#ubuntu-us-md 2014-07-08
<ruthalice> hello
#ubuntu-us-md 2015-07-06
<ron__> Hello
<cryptodan_laptop> hello
<ron__> Hello to everyone online
<ron__> We will get started in a few minutes
#ubuntu-us-md 2015-07-07
<ron__> This is an open discussion tonight.
<ron__> If you have not already done so please complete our survey regarding future meetings topics and ideas on our website http://ubuntu-maryland.org
<ron__> The alpha version of Ubuntu 15.10 using kernel 4 was released for download and testing last week
<ron__> Are there any questions
<cryptodan_laptop> I have been using Kernel 4.0 on Mint 17.1 XFCE and its nice
<ron__> What new features have you discovered using it
<cryptodan_laptop> Nothing really compared to 3.1x Kernels but it is faster and has enhanced gaming on the linux desktop
<ron__> That sounds good
<ron__> Is startup also faster
<cryptodan_laptop> I cant really tell as I have a core i7 4ghz with 32gigs of RAM and 1terabyte SSD's
<ron__> That's a nice machine
<ron__> Why mint vs ubuntu
<cryptodan_laptop> I was having progression in slowness issues on ubuntu, and read and article on Ars about speediness and stability of Mint and thought id try it out and have been impressed
<ron__> Are you using Mint that is based on Debian or Ubuntu
<cryptodan_laptop> Ubuntu
<ron__> I am glad it is working for you.
<cryptodan_laptop> I would recommend giving it a try and seeing how it performs for you.

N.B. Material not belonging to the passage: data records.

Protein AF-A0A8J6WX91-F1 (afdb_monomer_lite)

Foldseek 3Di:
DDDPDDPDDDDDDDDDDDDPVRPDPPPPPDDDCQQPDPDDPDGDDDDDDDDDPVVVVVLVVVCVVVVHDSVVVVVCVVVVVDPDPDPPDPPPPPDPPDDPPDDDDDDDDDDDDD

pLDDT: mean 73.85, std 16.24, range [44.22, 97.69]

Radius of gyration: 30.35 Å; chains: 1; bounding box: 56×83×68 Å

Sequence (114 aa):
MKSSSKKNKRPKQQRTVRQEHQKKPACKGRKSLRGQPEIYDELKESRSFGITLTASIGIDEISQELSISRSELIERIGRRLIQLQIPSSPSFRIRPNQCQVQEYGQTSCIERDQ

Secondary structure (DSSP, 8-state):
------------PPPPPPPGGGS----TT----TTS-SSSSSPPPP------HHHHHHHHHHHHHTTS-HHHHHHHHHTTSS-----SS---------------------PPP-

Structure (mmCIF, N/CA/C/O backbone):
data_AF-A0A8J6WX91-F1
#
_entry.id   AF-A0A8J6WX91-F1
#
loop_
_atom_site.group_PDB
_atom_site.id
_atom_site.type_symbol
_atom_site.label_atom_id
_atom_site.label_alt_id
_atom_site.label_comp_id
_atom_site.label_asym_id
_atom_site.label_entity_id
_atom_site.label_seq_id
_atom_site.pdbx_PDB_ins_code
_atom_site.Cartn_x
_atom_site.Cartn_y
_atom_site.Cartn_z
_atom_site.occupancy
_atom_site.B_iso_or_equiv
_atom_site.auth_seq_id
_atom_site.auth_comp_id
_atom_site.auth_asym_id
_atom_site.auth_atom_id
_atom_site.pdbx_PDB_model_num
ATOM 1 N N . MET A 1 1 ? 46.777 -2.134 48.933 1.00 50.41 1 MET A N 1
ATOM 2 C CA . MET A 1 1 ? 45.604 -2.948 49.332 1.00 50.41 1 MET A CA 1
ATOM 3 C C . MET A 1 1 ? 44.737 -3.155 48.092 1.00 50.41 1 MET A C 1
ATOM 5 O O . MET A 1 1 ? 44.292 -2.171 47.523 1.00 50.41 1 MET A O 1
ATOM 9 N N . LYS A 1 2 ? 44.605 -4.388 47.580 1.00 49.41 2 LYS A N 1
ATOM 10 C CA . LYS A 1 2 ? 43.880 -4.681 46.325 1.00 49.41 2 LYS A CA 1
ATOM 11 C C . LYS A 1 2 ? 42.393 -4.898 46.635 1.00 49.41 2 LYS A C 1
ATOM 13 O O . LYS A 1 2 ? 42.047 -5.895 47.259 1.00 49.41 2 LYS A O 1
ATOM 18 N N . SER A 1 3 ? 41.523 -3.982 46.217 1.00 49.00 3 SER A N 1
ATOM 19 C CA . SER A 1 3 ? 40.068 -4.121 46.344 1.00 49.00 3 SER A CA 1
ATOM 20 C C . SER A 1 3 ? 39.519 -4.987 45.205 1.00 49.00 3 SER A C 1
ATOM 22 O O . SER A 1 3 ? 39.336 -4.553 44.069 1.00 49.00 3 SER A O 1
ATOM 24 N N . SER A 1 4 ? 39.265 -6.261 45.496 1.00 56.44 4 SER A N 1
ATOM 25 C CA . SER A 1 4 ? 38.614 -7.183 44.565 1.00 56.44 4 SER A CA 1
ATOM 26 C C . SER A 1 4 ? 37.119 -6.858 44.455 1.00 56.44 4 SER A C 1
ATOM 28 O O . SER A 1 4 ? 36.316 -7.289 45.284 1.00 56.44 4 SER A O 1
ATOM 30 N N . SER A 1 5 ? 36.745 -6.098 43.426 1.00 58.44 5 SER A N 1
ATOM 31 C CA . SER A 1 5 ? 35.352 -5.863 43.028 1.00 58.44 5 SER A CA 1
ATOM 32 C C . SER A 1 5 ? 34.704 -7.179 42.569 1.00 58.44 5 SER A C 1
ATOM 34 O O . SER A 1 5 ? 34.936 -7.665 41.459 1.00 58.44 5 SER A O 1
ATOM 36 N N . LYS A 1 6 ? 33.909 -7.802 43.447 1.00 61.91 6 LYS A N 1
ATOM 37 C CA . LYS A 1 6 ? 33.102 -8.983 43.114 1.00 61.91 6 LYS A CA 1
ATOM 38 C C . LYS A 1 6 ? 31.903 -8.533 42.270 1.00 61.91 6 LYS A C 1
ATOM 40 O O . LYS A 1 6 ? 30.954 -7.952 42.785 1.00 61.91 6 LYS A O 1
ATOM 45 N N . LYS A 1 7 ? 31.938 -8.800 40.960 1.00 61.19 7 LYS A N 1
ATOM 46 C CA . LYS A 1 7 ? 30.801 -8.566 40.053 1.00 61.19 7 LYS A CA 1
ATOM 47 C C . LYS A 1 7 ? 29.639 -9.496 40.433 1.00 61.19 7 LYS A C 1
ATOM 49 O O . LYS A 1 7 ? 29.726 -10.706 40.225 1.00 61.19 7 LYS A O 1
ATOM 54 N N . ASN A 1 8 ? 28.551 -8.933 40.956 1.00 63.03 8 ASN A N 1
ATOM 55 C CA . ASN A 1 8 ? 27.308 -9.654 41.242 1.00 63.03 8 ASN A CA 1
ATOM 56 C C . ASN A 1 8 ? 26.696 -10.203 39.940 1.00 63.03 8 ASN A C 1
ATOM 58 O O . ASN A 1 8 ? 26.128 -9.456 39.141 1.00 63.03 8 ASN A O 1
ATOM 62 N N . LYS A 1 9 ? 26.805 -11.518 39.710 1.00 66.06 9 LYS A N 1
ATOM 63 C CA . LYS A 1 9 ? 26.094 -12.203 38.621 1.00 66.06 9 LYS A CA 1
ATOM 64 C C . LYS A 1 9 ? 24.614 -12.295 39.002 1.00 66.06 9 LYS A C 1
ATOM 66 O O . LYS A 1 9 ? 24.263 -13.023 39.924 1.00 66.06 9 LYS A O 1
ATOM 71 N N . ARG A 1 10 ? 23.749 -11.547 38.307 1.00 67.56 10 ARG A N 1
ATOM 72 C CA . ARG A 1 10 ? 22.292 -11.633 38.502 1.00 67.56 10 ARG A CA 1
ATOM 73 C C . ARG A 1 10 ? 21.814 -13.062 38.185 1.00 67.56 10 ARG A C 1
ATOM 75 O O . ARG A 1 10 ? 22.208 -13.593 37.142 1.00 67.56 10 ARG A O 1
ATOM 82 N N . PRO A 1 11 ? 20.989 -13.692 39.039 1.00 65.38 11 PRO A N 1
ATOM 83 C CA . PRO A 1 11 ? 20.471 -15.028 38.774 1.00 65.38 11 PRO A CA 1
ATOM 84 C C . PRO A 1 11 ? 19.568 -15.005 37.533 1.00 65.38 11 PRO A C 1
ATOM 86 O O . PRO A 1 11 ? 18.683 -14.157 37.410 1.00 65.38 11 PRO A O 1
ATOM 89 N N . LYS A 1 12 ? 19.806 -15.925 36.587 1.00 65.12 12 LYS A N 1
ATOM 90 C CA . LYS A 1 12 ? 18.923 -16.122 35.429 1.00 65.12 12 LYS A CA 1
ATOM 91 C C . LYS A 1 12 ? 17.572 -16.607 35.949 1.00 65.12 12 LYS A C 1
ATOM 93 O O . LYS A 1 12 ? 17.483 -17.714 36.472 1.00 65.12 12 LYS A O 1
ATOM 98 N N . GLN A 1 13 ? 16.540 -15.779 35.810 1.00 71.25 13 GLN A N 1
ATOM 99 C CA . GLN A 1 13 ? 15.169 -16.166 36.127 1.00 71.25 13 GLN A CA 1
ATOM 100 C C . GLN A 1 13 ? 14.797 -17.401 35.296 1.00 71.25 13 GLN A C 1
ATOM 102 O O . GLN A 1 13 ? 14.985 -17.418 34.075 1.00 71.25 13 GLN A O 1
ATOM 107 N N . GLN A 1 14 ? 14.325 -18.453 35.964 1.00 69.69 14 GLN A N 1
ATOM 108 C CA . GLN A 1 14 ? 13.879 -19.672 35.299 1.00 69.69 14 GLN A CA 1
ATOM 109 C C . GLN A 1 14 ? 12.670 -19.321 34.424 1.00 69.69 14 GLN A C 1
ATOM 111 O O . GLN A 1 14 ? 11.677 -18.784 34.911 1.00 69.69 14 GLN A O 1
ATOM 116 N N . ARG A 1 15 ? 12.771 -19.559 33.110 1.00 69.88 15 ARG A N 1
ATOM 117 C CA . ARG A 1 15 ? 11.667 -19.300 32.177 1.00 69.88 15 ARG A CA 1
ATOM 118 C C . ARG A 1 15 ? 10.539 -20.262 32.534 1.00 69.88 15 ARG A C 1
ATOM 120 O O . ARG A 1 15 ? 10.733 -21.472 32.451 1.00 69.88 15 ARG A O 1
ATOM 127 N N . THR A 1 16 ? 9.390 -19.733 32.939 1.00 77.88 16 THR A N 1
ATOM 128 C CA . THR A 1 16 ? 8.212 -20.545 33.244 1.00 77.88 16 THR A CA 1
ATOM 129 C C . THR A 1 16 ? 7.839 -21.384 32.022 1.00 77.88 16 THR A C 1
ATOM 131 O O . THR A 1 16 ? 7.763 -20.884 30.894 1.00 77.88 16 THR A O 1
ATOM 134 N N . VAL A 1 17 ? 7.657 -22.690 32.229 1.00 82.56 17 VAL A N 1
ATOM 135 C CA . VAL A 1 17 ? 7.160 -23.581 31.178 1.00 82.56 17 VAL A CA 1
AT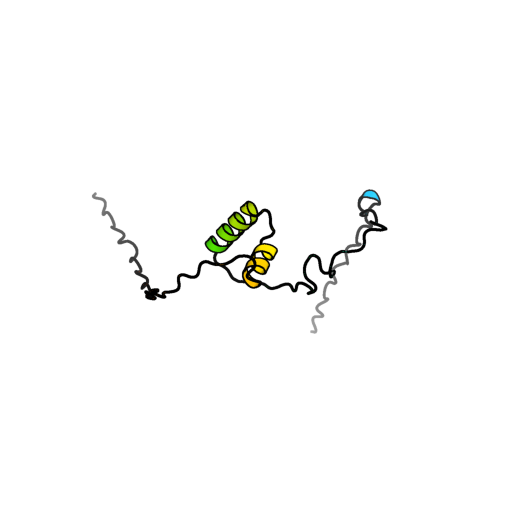OM 136 C C . VAL A 1 17 ? 5.731 -23.152 30.875 1.00 82.56 17 VAL A C 1
ATOM 138 O O . VAL A 1 17 ? 4.880 -23.117 31.761 1.00 82.56 17 VAL A O 1
ATOM 141 N N . ARG A 1 18 ? 5.476 -22.782 29.618 1.00 78.00 18 ARG A N 1
ATOM 142 C CA . ARG A 1 18 ? 4.138 -22.386 29.173 1.00 78.00 18 ARG A CA 1
ATOM 143 C C . ARG A 1 18 ? 3.172 -23.548 29.380 1.00 78.00 18 ARG A C 1
ATOM 145 O O . ARG A 1 18 ? 3.436 -24.654 28.899 1.00 78.00 18 ARG A O 1
ATOM 152 N N . GLN A 1 19 ? 2.062 -23.273 30.060 1.00 82.69 19 GLN A N 1
ATOM 153 C CA . GLN A 1 19 ? 0.971 -24.233 30.208 1.00 82.69 19 GLN A CA 1
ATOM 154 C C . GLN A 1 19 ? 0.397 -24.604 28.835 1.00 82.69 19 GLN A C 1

<ron__> Please complete our survey if you have not done so
<cryptodan_laptop> completed
<ron__> Thanks for your input
<cryptodan_laptop> you are welcome
<ron__> Please plan to attend our next meeting at Catonsville CCBC campus on July 25
<cryptodan_laptop> I will try to
<ron__> Have you attended past meetings
<cryptodan_laptop> No I haven't and would like to I will see how busy that day is with work and school going on
<ron__> Our meetings are on Saturdays to try to accommodate as many as possible
<cryptodan_laptop> How long are the meetings on average?

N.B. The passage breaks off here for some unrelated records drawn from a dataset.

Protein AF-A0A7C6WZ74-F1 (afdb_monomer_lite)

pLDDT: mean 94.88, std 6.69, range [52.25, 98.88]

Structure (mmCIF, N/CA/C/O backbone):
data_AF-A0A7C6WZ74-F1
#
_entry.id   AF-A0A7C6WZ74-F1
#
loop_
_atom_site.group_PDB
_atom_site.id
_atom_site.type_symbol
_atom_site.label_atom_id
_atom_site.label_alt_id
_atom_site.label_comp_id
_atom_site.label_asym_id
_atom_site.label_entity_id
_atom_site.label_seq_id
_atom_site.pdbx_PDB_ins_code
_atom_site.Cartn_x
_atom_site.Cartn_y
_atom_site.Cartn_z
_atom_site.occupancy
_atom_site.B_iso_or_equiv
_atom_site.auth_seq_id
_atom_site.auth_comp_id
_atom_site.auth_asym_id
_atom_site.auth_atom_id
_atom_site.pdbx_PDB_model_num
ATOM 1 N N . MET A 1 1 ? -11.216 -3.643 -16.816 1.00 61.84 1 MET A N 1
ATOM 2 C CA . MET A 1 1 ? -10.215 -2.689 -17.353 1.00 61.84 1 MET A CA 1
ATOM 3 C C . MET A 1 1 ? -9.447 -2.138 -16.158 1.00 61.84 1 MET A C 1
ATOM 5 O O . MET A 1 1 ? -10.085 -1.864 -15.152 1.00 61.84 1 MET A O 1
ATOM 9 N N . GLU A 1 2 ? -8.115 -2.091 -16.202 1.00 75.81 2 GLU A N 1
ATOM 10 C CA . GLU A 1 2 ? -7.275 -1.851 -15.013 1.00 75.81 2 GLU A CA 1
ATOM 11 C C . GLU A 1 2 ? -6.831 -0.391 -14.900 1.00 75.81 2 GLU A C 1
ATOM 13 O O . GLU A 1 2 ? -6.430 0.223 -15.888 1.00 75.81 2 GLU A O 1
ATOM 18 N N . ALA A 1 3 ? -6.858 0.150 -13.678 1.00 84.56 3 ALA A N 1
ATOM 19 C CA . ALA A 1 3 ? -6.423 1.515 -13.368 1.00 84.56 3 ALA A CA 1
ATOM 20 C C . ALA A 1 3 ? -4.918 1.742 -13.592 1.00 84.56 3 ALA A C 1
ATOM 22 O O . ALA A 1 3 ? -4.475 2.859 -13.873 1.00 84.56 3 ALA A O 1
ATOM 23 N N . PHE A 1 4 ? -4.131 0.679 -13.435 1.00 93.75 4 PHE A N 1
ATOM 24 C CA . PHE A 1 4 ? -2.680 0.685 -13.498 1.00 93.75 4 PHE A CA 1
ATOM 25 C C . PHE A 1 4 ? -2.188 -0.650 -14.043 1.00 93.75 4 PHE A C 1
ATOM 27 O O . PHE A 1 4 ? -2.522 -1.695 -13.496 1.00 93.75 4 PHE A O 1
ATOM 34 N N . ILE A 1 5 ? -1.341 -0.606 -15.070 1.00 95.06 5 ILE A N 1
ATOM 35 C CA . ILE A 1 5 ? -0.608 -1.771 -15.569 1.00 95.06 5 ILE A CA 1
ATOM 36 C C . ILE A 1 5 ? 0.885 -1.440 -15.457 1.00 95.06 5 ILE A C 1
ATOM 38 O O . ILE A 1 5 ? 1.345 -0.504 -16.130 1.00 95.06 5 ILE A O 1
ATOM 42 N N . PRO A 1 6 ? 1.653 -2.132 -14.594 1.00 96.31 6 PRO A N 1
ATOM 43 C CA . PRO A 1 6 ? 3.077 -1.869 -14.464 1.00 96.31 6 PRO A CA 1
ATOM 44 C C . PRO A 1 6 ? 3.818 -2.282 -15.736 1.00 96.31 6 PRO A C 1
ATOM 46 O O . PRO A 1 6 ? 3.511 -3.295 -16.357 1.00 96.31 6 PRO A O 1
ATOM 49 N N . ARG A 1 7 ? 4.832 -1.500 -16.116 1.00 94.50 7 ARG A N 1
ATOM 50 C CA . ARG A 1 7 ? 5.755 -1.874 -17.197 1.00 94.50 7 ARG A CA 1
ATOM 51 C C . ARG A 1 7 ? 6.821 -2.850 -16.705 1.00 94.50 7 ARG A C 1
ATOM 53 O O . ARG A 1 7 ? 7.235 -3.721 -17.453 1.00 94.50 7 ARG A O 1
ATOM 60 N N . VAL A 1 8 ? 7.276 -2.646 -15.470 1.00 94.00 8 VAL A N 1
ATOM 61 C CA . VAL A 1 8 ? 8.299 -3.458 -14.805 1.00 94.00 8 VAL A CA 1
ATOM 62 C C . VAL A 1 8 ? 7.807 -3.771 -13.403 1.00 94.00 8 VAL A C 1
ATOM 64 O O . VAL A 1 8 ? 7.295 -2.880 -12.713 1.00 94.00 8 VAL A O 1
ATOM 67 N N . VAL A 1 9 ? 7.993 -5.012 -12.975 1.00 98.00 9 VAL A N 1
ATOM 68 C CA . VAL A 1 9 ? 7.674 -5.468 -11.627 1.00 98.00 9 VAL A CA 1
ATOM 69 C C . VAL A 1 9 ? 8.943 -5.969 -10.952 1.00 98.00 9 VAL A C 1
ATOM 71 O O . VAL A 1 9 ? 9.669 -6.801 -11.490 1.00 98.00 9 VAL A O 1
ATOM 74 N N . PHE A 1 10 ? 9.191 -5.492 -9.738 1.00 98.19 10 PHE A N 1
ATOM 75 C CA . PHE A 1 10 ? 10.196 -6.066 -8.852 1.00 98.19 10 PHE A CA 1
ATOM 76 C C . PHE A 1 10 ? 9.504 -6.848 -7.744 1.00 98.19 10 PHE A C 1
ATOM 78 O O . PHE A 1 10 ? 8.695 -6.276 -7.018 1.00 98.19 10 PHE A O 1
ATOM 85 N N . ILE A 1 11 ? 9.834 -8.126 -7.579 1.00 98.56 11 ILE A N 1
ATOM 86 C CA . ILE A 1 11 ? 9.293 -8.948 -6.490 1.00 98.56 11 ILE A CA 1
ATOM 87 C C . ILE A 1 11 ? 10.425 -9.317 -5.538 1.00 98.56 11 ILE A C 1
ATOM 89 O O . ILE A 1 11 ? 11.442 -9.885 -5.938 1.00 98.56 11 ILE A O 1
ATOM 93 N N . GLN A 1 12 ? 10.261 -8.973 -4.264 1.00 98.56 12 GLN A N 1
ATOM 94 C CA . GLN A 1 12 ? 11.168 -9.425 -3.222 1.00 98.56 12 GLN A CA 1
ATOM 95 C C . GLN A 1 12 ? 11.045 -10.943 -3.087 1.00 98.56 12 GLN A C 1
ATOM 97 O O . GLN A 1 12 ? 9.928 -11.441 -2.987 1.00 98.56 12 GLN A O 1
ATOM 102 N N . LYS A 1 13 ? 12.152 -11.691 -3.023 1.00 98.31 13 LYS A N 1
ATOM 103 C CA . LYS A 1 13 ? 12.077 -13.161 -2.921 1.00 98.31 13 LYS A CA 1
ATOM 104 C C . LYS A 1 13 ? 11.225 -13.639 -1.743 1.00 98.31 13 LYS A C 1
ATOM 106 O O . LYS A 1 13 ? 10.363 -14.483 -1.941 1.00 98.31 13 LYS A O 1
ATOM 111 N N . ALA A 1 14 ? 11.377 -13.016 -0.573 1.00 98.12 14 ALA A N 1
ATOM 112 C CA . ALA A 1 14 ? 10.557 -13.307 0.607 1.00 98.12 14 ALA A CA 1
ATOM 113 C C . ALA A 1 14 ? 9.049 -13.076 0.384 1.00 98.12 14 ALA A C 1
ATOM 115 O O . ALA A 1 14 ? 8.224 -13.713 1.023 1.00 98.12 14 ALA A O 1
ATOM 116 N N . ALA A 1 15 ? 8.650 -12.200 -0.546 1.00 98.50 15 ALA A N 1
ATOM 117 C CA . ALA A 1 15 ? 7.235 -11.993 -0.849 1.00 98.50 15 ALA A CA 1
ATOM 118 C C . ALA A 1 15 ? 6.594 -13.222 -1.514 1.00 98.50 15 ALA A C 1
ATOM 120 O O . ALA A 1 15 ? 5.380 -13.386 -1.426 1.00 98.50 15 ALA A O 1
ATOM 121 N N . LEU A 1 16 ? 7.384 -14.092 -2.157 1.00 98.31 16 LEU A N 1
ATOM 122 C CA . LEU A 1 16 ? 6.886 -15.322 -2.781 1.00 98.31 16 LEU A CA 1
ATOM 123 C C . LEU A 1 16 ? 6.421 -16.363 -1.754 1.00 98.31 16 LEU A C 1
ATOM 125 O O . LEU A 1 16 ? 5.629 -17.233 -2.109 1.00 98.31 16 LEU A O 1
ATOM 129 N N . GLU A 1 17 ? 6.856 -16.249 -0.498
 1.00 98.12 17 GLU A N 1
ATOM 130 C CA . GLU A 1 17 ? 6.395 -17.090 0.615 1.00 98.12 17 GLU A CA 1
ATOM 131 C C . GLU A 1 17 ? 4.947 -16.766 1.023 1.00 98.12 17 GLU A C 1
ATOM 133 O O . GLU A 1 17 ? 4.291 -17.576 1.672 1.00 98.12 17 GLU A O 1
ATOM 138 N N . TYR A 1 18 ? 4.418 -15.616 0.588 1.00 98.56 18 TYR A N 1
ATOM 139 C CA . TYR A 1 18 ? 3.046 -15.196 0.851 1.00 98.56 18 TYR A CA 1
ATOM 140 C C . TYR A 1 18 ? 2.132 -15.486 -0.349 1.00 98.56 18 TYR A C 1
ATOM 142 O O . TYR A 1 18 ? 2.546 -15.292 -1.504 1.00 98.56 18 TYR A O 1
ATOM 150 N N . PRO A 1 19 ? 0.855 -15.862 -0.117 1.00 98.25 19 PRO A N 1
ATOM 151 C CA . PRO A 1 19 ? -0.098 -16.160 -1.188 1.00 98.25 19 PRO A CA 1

<ron__> Typically from 1 pm to about 2:30 pm
<cryptodan_laptop> I think I can make that time work
<ron__> Great
<ron__> Do you work in the IT field
<cryptodan_laptop> Yes I do, as an IT Specialist with the USAF at www.dc3.mil performing technical analysis of intrusions
<ron__> Are you using Linux at work
<cryptodan_laptop> yes on my open source research machine
<ron__> Which distro
<cryptodan_laptop> Mint 17.1
<ron__> Ok
<ron__> I take it that you heard about this irc meeting on one of the mailing lists
<ron__> Which one
<cryptodan_laptop> I was a previous Ubuntu user and found this room on the ubuntu.com site and wiki I think
<ron__> Ok, please join our ubuntu-maryland.org list. There is a link on our website
<cryptodan_laptop> done
<ron__> Is there any other questions or comments before we end this session
<cryptodan_laptop> Not at this time
<ron__> Sorry lost power for a second
<ron__> Good night
<cryptodan_laptop> have a good night